- **EXERCISE INSTRUCTIONS**
Only the lines below between the ones containing "ATOM 138 C CA" and "ATOM 168 N N", inclusive, are to be reproduced, each exactly as it stands.
★ ★ ★ ★
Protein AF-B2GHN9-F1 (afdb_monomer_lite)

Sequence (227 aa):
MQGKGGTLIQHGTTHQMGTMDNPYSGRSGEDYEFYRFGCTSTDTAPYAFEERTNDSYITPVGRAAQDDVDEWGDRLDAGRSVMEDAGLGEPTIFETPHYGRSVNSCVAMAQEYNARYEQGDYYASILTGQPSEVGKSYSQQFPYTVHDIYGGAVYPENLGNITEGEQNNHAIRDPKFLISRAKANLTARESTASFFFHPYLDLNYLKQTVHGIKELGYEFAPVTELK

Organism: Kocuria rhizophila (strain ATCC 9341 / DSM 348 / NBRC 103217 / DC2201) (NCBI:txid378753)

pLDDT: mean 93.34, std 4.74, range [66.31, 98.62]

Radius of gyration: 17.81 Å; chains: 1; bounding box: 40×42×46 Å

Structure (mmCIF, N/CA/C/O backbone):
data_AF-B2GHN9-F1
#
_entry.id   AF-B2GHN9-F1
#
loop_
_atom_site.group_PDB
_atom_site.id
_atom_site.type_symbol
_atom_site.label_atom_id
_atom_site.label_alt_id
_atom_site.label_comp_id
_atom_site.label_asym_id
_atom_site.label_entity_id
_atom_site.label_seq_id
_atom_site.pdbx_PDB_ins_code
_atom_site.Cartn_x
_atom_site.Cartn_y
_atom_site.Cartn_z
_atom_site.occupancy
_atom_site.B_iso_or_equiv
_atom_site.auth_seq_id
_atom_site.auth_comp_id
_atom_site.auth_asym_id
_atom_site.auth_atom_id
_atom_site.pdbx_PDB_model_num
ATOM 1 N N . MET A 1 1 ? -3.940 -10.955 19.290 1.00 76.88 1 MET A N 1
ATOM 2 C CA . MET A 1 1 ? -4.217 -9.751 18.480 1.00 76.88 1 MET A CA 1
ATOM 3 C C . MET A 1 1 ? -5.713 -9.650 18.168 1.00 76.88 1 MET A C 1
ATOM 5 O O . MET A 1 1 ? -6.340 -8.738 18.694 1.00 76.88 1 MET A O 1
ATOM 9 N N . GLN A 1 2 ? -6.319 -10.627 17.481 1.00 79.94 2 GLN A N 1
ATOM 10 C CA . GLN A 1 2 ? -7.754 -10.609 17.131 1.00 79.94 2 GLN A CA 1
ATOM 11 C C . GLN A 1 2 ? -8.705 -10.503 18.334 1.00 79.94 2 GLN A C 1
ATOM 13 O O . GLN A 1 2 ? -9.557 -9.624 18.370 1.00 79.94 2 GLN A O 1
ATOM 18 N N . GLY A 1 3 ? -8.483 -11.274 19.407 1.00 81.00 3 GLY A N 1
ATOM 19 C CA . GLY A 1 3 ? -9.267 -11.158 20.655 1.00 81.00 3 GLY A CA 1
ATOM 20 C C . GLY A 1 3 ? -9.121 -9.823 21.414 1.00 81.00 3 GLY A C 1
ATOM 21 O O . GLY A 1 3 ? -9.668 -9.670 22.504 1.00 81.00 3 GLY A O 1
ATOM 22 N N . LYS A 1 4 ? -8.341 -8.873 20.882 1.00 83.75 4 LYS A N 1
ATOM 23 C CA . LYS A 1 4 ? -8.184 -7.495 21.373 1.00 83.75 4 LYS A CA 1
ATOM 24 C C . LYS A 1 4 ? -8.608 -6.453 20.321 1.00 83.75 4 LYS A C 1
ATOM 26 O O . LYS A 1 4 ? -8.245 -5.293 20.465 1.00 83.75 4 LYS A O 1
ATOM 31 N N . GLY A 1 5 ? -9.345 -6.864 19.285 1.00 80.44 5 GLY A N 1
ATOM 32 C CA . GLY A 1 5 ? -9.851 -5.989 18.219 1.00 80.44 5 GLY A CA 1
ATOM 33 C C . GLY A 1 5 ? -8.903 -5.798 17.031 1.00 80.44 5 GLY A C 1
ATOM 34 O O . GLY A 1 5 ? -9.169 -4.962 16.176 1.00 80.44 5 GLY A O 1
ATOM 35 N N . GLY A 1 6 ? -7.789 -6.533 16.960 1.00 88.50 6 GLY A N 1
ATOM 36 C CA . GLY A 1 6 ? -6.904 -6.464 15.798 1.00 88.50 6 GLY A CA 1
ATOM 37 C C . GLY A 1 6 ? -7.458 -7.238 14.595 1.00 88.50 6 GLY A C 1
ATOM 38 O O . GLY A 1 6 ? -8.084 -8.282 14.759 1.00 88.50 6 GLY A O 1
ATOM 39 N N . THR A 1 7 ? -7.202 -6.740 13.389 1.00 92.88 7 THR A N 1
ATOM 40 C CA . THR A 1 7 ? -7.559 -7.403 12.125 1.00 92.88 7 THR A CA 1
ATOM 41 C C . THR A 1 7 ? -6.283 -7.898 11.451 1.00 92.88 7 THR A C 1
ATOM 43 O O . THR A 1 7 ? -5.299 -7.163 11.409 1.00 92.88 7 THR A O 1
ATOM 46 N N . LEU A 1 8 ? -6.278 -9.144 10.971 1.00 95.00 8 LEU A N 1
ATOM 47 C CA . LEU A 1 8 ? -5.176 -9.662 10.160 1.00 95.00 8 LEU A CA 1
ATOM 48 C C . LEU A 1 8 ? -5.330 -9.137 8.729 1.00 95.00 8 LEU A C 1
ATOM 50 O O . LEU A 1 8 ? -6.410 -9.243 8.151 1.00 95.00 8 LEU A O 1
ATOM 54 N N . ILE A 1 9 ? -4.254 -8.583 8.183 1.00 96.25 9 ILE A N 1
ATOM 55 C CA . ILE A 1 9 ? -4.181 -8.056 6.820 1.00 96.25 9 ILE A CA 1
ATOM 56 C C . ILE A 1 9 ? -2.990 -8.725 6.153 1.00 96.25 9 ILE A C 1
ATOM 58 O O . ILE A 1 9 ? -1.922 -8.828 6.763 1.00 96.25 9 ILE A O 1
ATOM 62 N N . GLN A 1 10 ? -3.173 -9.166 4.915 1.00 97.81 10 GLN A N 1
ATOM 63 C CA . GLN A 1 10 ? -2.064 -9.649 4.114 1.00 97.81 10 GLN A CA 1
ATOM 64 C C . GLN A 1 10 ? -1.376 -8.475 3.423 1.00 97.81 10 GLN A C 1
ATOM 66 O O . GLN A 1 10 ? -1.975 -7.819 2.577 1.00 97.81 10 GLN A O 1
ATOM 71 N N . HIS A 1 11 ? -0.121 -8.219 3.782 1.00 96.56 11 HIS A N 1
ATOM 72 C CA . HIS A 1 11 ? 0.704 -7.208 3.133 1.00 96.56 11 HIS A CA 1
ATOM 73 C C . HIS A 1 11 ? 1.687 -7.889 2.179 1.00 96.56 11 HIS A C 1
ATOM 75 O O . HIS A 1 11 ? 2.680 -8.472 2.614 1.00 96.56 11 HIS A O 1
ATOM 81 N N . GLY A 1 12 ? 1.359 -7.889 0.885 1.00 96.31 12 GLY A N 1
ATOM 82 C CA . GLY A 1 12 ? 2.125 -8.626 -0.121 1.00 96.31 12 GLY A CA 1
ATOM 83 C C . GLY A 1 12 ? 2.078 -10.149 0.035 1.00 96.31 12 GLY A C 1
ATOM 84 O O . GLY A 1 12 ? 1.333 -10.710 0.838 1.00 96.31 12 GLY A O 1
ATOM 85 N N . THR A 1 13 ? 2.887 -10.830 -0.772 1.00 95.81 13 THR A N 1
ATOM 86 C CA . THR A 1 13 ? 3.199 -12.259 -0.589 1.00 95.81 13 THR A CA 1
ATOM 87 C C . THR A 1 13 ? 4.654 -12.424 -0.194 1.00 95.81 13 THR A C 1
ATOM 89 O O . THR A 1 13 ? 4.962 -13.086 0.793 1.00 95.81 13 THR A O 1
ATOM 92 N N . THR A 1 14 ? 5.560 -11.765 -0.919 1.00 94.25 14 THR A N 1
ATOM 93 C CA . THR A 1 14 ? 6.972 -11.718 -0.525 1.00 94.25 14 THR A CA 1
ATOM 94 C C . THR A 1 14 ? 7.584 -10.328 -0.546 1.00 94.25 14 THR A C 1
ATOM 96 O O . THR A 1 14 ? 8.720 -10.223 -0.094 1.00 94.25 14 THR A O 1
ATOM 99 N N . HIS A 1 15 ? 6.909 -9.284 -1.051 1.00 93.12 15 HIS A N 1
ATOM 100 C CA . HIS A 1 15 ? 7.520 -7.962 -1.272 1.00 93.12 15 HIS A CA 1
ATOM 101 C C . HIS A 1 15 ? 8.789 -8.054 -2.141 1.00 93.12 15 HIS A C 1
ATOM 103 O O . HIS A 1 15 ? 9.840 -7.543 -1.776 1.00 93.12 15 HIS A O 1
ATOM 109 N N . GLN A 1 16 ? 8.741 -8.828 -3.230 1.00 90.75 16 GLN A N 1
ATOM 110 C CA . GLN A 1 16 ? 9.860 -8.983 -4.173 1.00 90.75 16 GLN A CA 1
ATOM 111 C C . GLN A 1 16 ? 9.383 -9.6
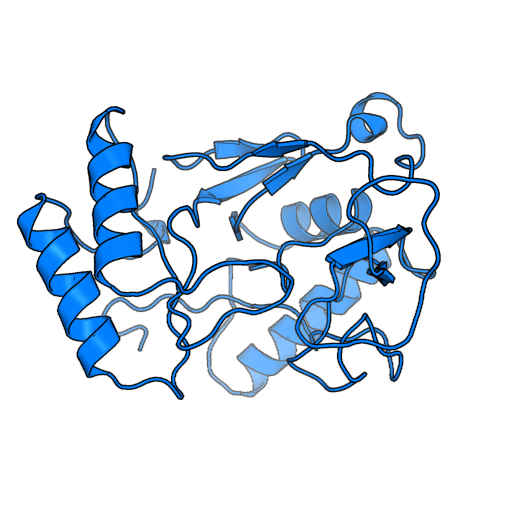74 -5.455 1.00 90.75 16 GLN A C 1
ATOM 113 O O . GLN A 1 16 ? 8.460 -10.491 -5.415 1.00 90.75 16 GLN A O 1
ATOM 118 N N . MET A 1 17 ? 10.069 -9.417 -6.569 1.00 83.94 17 MET A N 1
ATOM 119 C CA . MET A 1 17 ? 9.932 -10.178 -7.816 1.00 83.94 17 MET A CA 1
ATOM 120 C C . MET A 1 17 ? 11.157 -11.072 -8.023 1.00 83.94 17 MET A C 1
ATOM 122 O O . MET A 1 17 ? 12.140 -10.693 -8.661 1.00 83.94 17 MET A O 1
ATOM 126 N N . GLY A 1 18 ? 11.104 -12.280 -7.459 1.00 85.44 18 GLY A N 1
ATOM 127 C CA . GLY A 1 18 ? 12.242 -13.198 -7.466 1.00 85.44 18 GLY A CA 1
ATOM 128 C C . GLY A 1 18 ? 13.402 -12.631 -6.649 1.00 85.44 18 GLY A C 1
ATOM 129 O O . GLY A 1 18 ? 13.230 -12.348 -5.470 1.00 85.44 18 GLY A O 1
ATOM 130 N N . THR A 1 19 ? 14.568 -12.470 -7.276 1.00 87.25 19 THR A N 1
ATOM 131 C CA . THR A 1 19 ? 15.785 -11.911 -6.656 1.00 87.25 19 THR A CA 1
ATOM 132 C C . THR A 1 19 ? 16.168 -10.547 -7.242 1.00 87.25 19 THR A C 1
ATOM 134 O O . THR A 1 19 ? 17.333 -10.162 -7.183 1.00 87.25 19 THR A O 1
ATOM 137 N N . MET A 1 20 ? 15.237 -9.878 -7.928 1.00 87.94 20 MET A N 1
ATOM 138 C CA . MET A 1 20 ? 15.475 -8.580 -8.559 1.00 87.94 20 MET A CA 1
ATOM 139 C C . MET A 1 20 ? 15.303 -7.459 -7.537 1.00 87.94 20 MET A C 1
ATOM 141 O O . MET A 1 20 ? 14.252 -7.388 -6.904 1.00 87.94 20 MET A O 1
ATOM 145 N N . ASP A 1 21 ? 16.274 -6.547 -7.475 1.00 92.81 21 ASP A N 1
ATOM 146 C CA . ASP A 1 21 ? 16.117 -5.265 -6.787 1.00 92.81 21 ASP A CA 1
ATOM 147 C C . ASP A 1 21 ? 14.981 -4.477 -7.440 1.00 92.81 21 ASP A C 1
ATOM 149 O O . ASP A 1 21 ? 15.039 -4.149 -8.632 1.00 92.81 21 ASP A O 1
ATOM 153 N N . ASN A 1 22 ? 13.934 -4.181 -6.671 1.00 94.50 22 ASN A N 1
ATOM 154 C CA . ASN A 1 22 ? 12.752 -3.507 -7.192 1.00 94.50 22 ASN A CA 1
ATOM 155 C C . ASN A 1 22 ? 12.149 -2.484 -6.212 1.00 94.50 22 ASN A C 1
ATOM 157 O O . ASN A 1 22 ? 11.022 -2.671 -5.743 1.00 94.50 22 ASN A O 1
ATOM 161 N N . PRO A 1 23 ? 12.838 -1.360 -5.943 1.00 94.56 23 PRO A N 1
ATOM 162 C CA . PRO A 1 23 ? 14.200 -1.005 -6.367 1.00 94.56 23 PRO A CA 1
ATOM 163 C C . PRO A 1 23 ? 15.250 -1.068 -5.233 1.00 94.56 23 PRO A C 1
ATOM 165 O O . PRO A 1 23 ? 16.300 -0.433 -5.322 1.00 94.56 23 PRO A O 1
ATOM 168 N N . TYR A 1 24 ? 14.957 -1.735 -4.120 1.00 94.31 24 TYR A N 1
ATOM 169 C CA . TYR A 1 24 ? 15.714 -1.635 -2.877 1.00 94.31 24 TYR A CA 1
ATOM 170 C C . TYR A 1 24 ? 16.819 -2.679 -2.715 1.00 94.31 24 TYR A C 1
ATOM 172 O O . TYR A 1 24 ? 17.965 -2.264 -2.506 1.00 94.31 24 TYR A O 1
ATOM 180 N N . SER A 1 25 ? 16.503 -3.983 -2.706 1.00 91.94 25 SER A N 1
ATOM 181 C CA . SER A 1 25 ? 17.501 -5.001 -2.307 1.00 91.94 25 SER A CA 1
ATOM 182 C C . SER A 1 25 ? 17.288 -6.440 -2.788 1.00 91.94 25 SER A C 1
ATOM 184 O O . SER A 1 25 ? 18.118 -7.305 -2.484 1.00 91.94 25 SER A O 1
ATOM 186 N N . GLY A 1 26 ? 16.161 -6.740 -3.433 1.00 90.56 26 GLY A N 1
ATOM 187 C CA . GLY A 1 26 ? 15.782 -8.089 -3.841 1.00 90.56 26 GLY A CA 1
ATOM 188 C C . GLY A 1 26 ? 15.471 -9.007 -2.661 1.00 90.56 26 GLY A C 1
ATOM 189 O O . GLY A 1 26 ? 15.439 -10.227 -2.831 1.00 90.56 26 GLY A O 1
ATOM 190 N N . ARG A 1 27 ? 15.306 -8.446 -1.453 1.00 92.25 27 ARG A N 1
ATOM 191 C CA . ARG A 1 27 ? 14.993 -9.189 -0.231 1.00 92.25 27 ARG A CA 1
ATOM 192 C C . ARG A 1 27 ? 13.520 -9.095 0.099 1.00 92.25 27 ARG A C 1
ATOM 194 O O . ARG A 1 27 ? 12.898 -8.037 0.008 1.00 92.25 27 ARG A O 1
ATOM 201 N N . SER A 1 28 ? 13.007 -10.208 0.605 1.00 90.88 28 SER A N 1
ATOM 202 C CA . SER A 1 28 ? 11.626 -10.281 1.034 1.00 90.88 28 SER A CA 1
ATOM 203 C C . SER A 1 28 ? 11.354 -9.271 2.146 1.00 90.88 28 SER A C 1
ATOM 205 O O . SER A 1 28 ? 12.118 -9.151 3.103 1.00 90.88 28 SER A O 1
ATOM 207 N N . GLY A 1 29 ? 10.254 -8.548 1.988 1.00 91.12 29 GLY A N 1
ATOM 208 C CA . GLY A 1 29 ? 9.800 -7.480 2.876 1.00 91.12 29 GLY A CA 1
ATOM 209 C C . GLY A 1 29 ? 10.197 -6.074 2.420 1.00 91.12 29 GLY A C 1
ATOM 210 O O . GLY A 1 29 ? 9.570 -5.112 2.855 1.00 91.12 29 GLY A O 1
ATOM 211 N N . GLU A 1 30 ? 11.197 -5.930 1.546 1.00 92.00 30 GLU A N 1
ATOM 212 C CA . GLU A 1 30 ? 11.759 -4.612 1.226 1.00 92.00 30 GLU A CA 1
ATOM 213 C C . GLU A 1 30 ? 11.236 -4.029 -0.092 1.00 92.00 30 GLU A C 1
ATOM 215 O O . GLU A 1 30 ? 11.043 -2.817 -0.164 1.00 92.00 30 GLU A O 1
ATOM 220 N N . ASP A 1 31 ? 10.952 -4.849 -1.106 1.00 95.62 31 ASP A N 1
ATOM 221 C CA . ASP A 1 31 ? 10.666 -4.393 -2.470 1.00 95.62 31 ASP A CA 1
ATOM 222 C C . ASP A 1 31 ? 9.183 -4.237 -2.825 1.00 95.62 31 ASP A C 1
ATOM 224 O O . ASP A 1 31 ? 8.273 -4.734 -2.157 1.00 95.62 31 ASP A O 1
ATOM 228 N N . TYR A 1 32 ? 8.939 -3.532 -3.933 1.00 95.31 32 TYR A N 1
ATOM 229 C CA . TYR A 1 32 ? 7.657 -3.570 -4.628 1.00 95.31 32 TYR A CA 1
ATOM 230 C C . TYR A 1 32 ? 7.458 -4.946 -5.267 1.00 95.31 32 TYR A C 1
ATOM 232 O O . TYR A 1 32 ? 8.406 -5.594 -5.721 1.00 95.31 32 TYR A O 1
ATOM 240 N N . GLU A 1 33 ? 6.203 -5.372 -5.359 1.00 95.25 33 GLU A N 1
ATOM 241 C CA . GLU A 1 33 ? 5.873 -6.741 -5.765 1.00 95.25 33 GLU A CA 1
ATOM 242 C C . GLU A 1 33 ? 5.054 -6.823 -7.055 1.00 95.25 33 GLU A C 1
ATOM 244 O O . GLU A 1 33 ? 5.303 -7.693 -7.883 1.00 95.25 33 GLU A O 1
ATOM 249 N N . PHE A 1 34 ? 4.115 -5.897 -7.260 1.00 94.75 34 PHE A N 1
ATOM 250 C CA . PHE A 1 34 ? 3.115 -5.989 -8.331 1.00 94.75 34 PHE A CA 1
ATOM 251 C C . PHE A 1 34 ? 3.339 -4.989 -9.472 1.00 94.75 34 PHE A C 1
ATOM 253 O O . PHE A 1 34 ? 2.489 -4.821 -10.347 1.00 94.75 34 PHE A O 1
ATOM 260 N N . TYR A 1 35 ? 4.469 -4.284 -9.454 1.00 94.31 35 TYR A N 1
ATOM 261 C CA . TYR A 1 35 ? 4.893 -3.351 -10.494 1.00 94.31 35 TYR A CA 1
ATOM 262 C C . TYR A 1 35 ? 6.402 -3.111 -10.383 1.00 94.31 35 TYR A C 1
ATOM 264 O O . TYR A 1 35 ? 6.982 -3.271 -9.306 1.00 94.31 35 TYR A O 1
ATOM 272 N N . ARG A 1 36 ? 7.056 -2.740 -1
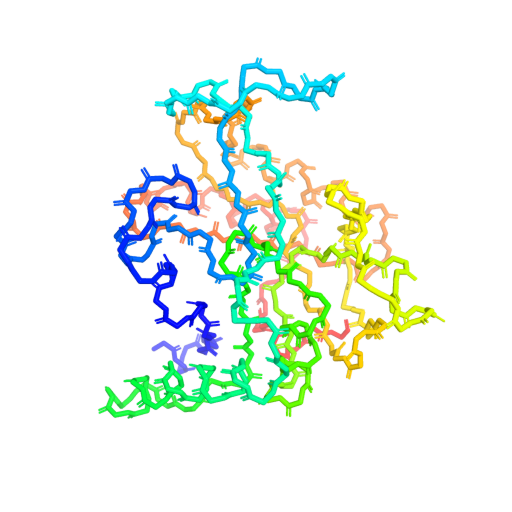1.488 1.00 95.12 36 ARG A N 1
ATOM 273 C CA . ARG A 1 36 ? 8.500 -2.484 -11.504 1.00 95.12 36 ARG A CA 1
ATOM 274 C C . ARG A 1 36 ? 8.813 -1.019 -11.251 1.00 95.12 36 ARG A C 1
ATOM 276 O O . ARG A 1 36 ? 8.248 -0.135 -11.898 1.00 95.12 36 ARG A O 1
ATOM 283 N N . PHE A 1 37 ? 9.792 -0.791 -10.395 1.00 95.62 37 PHE A N 1
ATOM 284 C CA . PHE A 1 37 ? 10.319 0.511 -10.027 1.00 95.62 37 PHE A CA 1
ATOM 285 C C . PHE A 1 37 ? 11.843 0.514 -10.132 1.00 95.62 37 PHE A C 1
ATOM 287 O O . PHE A 1 37 ? 12.495 -0.527 -10.126 1.00 95.62 37 PHE A O 1
ATOM 294 N N . GLY A 1 38 ? 12.400 1.711 -10.252 1.00 96.31 38 GLY A N 1
ATOM 295 C CA . GLY A 1 38 ? 13.831 1.971 -10.277 1.00 96.31 38 GLY A CA 1
ATOM 296 C C . GLY A 1 38 ? 14.143 3.277 -9.557 1.00 96.31 38 GLY A C 1
ATOM 297 O O . GLY A 1 38 ? 13.235 3.984 -9.118 1.00 96.31 38 GLY A O 1
ATOM 298 N N . CYS A 1 39 ? 15.427 3.598 -9.452 1.00 97.12 39 CYS A N 1
ATOM 299 C CA . CYS A 1 39 ? 15.902 4.824 -8.822 1.00 97.12 39 CYS A CA 1
ATOM 300 C C . CYS A 1 39 ? 16.398 5.824 -9.867 1.00 97.12 39 CYS A C 1
ATOM 302 O O . CYS A 1 39 ? 17.044 5.432 -10.839 1.00 97.12 39 CYS A O 1
ATOM 304 N N . THR A 1 40 ? 16.078 7.102 -9.670 1.00 97.38 40 THR A N 1
ATOM 305 C CA . THR A 1 40 ? 16.520 8.223 -10.514 1.00 97.38 40 THR A CA 1
ATOM 306 C C . THR A 1 40 ? 16.912 9.420 -9.645 1.00 97.38 40 THR A C 1
ATOM 308 O O . THR A 1 40 ? 16.370 9.607 -8.559 1.00 97.38 40 THR A O 1
ATOM 311 N N . SER A 1 41 ? 17.805 10.281 -10.130 1.00 96.38 41 SER A N 1
ATOM 312 C CA . SER A 1 41 ? 18.165 11.556 -9.477 1.00 96.38 41 SER A CA 1
ATOM 313 C C . SER A 1 41 ? 17.171 12.694 -9.729 1.00 96.38 41 SER A C 1
ATOM 315 O O . SER A 1 41 ? 17.238 13.724 -9.060 1.00 96.38 41 SER A O 1
ATOM 317 N N . THR A 1 42 ? 16.227 12.524 -10.661 1.00 94.38 42 THR A N 1
ATOM 318 C CA . THR A 1 42 ? 15.148 13.484 -10.951 1.00 94.38 42 THR A CA 1
ATOM 319 C C . THR A 1 42 ? 13.772 12.826 -10.875 1.00 94.38 42 THR A C 1
ATOM 321 O O . THR A 1 42 ? 13.620 11.644 -11.186 1.00 94.38 42 THR A O 1
ATOM 324 N N . ASP A 1 43 ? 12.753 13.605 -10.508 1.00 92.44 43 ASP A N 1
ATOM 325 C CA . ASP A 1 43 ? 11.332 13.214 -10.524 1.00 92.44 43 ASP A CA 1
ATOM 326 C C . ASP A 1 43 ? 10.659 13.432 -11.891 1.00 92.44 43 ASP A C 1
ATOM 328 O O . ASP A 1 43 ? 9.550 12.960 -12.156 1.00 92.44 43 ASP A O 1
ATOM 332 N N . THR A 1 44 ? 11.347 14.124 -12.794 1.00 91.06 44 THR A N 1
ATOM 333 C CA . THR A 1 44 ? 10.849 14.528 -14.106 1.00 91.06 44 THR A CA 1
ATOM 334 C C . THR A 1 44 ? 11.595 13.821 -15.231 1.00 91.06 44 THR A C 1
ATOM 336 O O . THR A 1 44 ? 12.817 13.668 -15.202 1.00 91.06 44 THR A O 1
ATOM 339 N N . ALA A 1 45 ? 10.834 13.383 -16.237 1.00 90.25 45 ALA A N 1
ATOM 340 C CA . ALA A 1 45 ? 11.360 12.741 -17.435 1.00 90.25 45 ALA A CA 1
ATOM 341 C C . ALA A 1 45 ? 12.175 13.731 -18.304 1.00 90.25 45 ALA A C 1
ATOM 343 O O . ALA A 1 45 ? 11.854 14.923 -18.328 1.00 90.25 45 ALA A O 1
ATOM 344 N N . PRO A 1 46 ? 13.162 13.261 -19.095 1.00 93.00 46 PRO A N 1
ATOM 345 C CA . PRO A 1 46 ? 13.538 11.861 -19.312 1.00 93.00 46 PRO A CA 1
ATOM 346 C C . PRO A 1 46 ? 14.276 11.246 -18.116 1.00 93.00 46 PRO A C 1
ATOM 348 O O . PRO A 1 46 ? 15.138 11.878 -17.517 1.00 93.00 46 PRO A O 1
ATOM 351 N N . TYR A 1 47 ? 13.948 9.993 -17.804 1.00 94.44 47 TYR A N 1
ATOM 352 C CA . TYR A 1 47 ? 14.531 9.270 -16.677 1.00 94.44 47 TYR A CA 1
ATOM 353 C C . TYR A 1 47 ? 15.835 8.569 -17.064 1.00 94.44 47 TYR A C 1
ATOM 355 O O . TYR A 1 47 ? 15.890 7.858 -18.071 1.00 94.44 47 TYR A O 1
ATOM 363 N N . ALA A 1 48 ? 16.859 8.729 -16.229 1.00 96.25 48 ALA A N 1
ATOM 364 C CA . ALA A 1 48 ? 18.071 7.920 -16.243 1.00 96.25 48 ALA A CA 1
ATOM 365 C C . ALA A 1 48 ? 18.088 7.071 -14.969 1.00 96.25 48 ALA A C 1
ATOM 367 O O . ALA A 1 48 ? 18.222 7.608 -13.873 1.00 96.25 48 ALA A O 1
ATOM 368 N N . PHE A 1 49 ? 17.887 5.761 -15.119 1.00 96.06 49 PHE A N 1
ATOM 369 C CA . PHE A 1 49 ? 17.883 4.845 -13.982 1.00 96.06 49 PHE A CA 1
ATOM 370 C C . PHE A 1 49 ? 19.309 4.556 -13.518 1.00 96.06 49 PHE A C 1
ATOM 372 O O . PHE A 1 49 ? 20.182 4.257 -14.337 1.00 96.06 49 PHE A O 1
★ ★ ★ ★
- **ANSWER SPACE**
ATOM 138 C CA . MET A 1 20 ? 15.475 -8.580 -8.559 1.00 87.94 20 MET A CA 1
ATOM 139 C C . MET A 1 20 ? 15.303 -7.459 -7.537 1.00 87.94 20 MET A C 1
ATOM 141 O O . MET A 1 20 ? 14.252 -7.388 -6.904 1.00 87.94 20 MET A O 1
ATOM 145 N N . ASP A 1 21 ? 16.274 -6.547 -7.475 1.00 92.81 21 ASP A N 1
ATOM 146 C CA . ASP A 1 21 ? 16.117 -5.265 -6.787 1.00 92.81 21 ASP A CA 1
ATOM 147 C C . ASP A 1 21 ? 14.981 -4.477 -7.440 1.00 92.81 21 ASP A C 1
ATOM 149 O O . ASP A 1 21 ? 15.039 -4.149 -8.632 1.00 92.81 21 ASP A O 1
ATOM 153 N N . ASN A 1 22 ? 13.934 -4.181 -6.671 1.00 94.50 22 ASN A N 1
ATOM 154 C CA . ASN A 1 22 ? 12.752 -3.507 -7.192 1.00 94.50 22 ASN A CA 1
ATOM 155 C C . ASN A 1 22 ? 12.149 -2.484 -6.212 1.00 94.50 22 ASN A C 1
ATOM 157 O O . ASN A 1 22 ? 11.022 -2.671 -5.743 1.00 94.50 22 ASN A O 1
ATOM 161 N N . PRO A 1 23 ? 12.838 -1.360 -5.943 1.00 94.56 23 PRO A N 1
ATOM 162 C CA . PRO A 1 23 ? 14.200 -1.005 -6.367 1.00 94.56 23 PRO A CA 1
ATOM 163 C C . PRO A 1 23 ? 15.250 -1.068 -5.233 1.00 94.56 23 PRO A C 1
ATOM 165 O O . PRO A 1 23 ? 16.300 -0.433 -5.322 1.00 94.56 23 PRO A O 1
ATOM 168 N N . TYR A 1 24 ? 14.957 -1.735 -4.120 1.00 94.31 24 TYR A N 1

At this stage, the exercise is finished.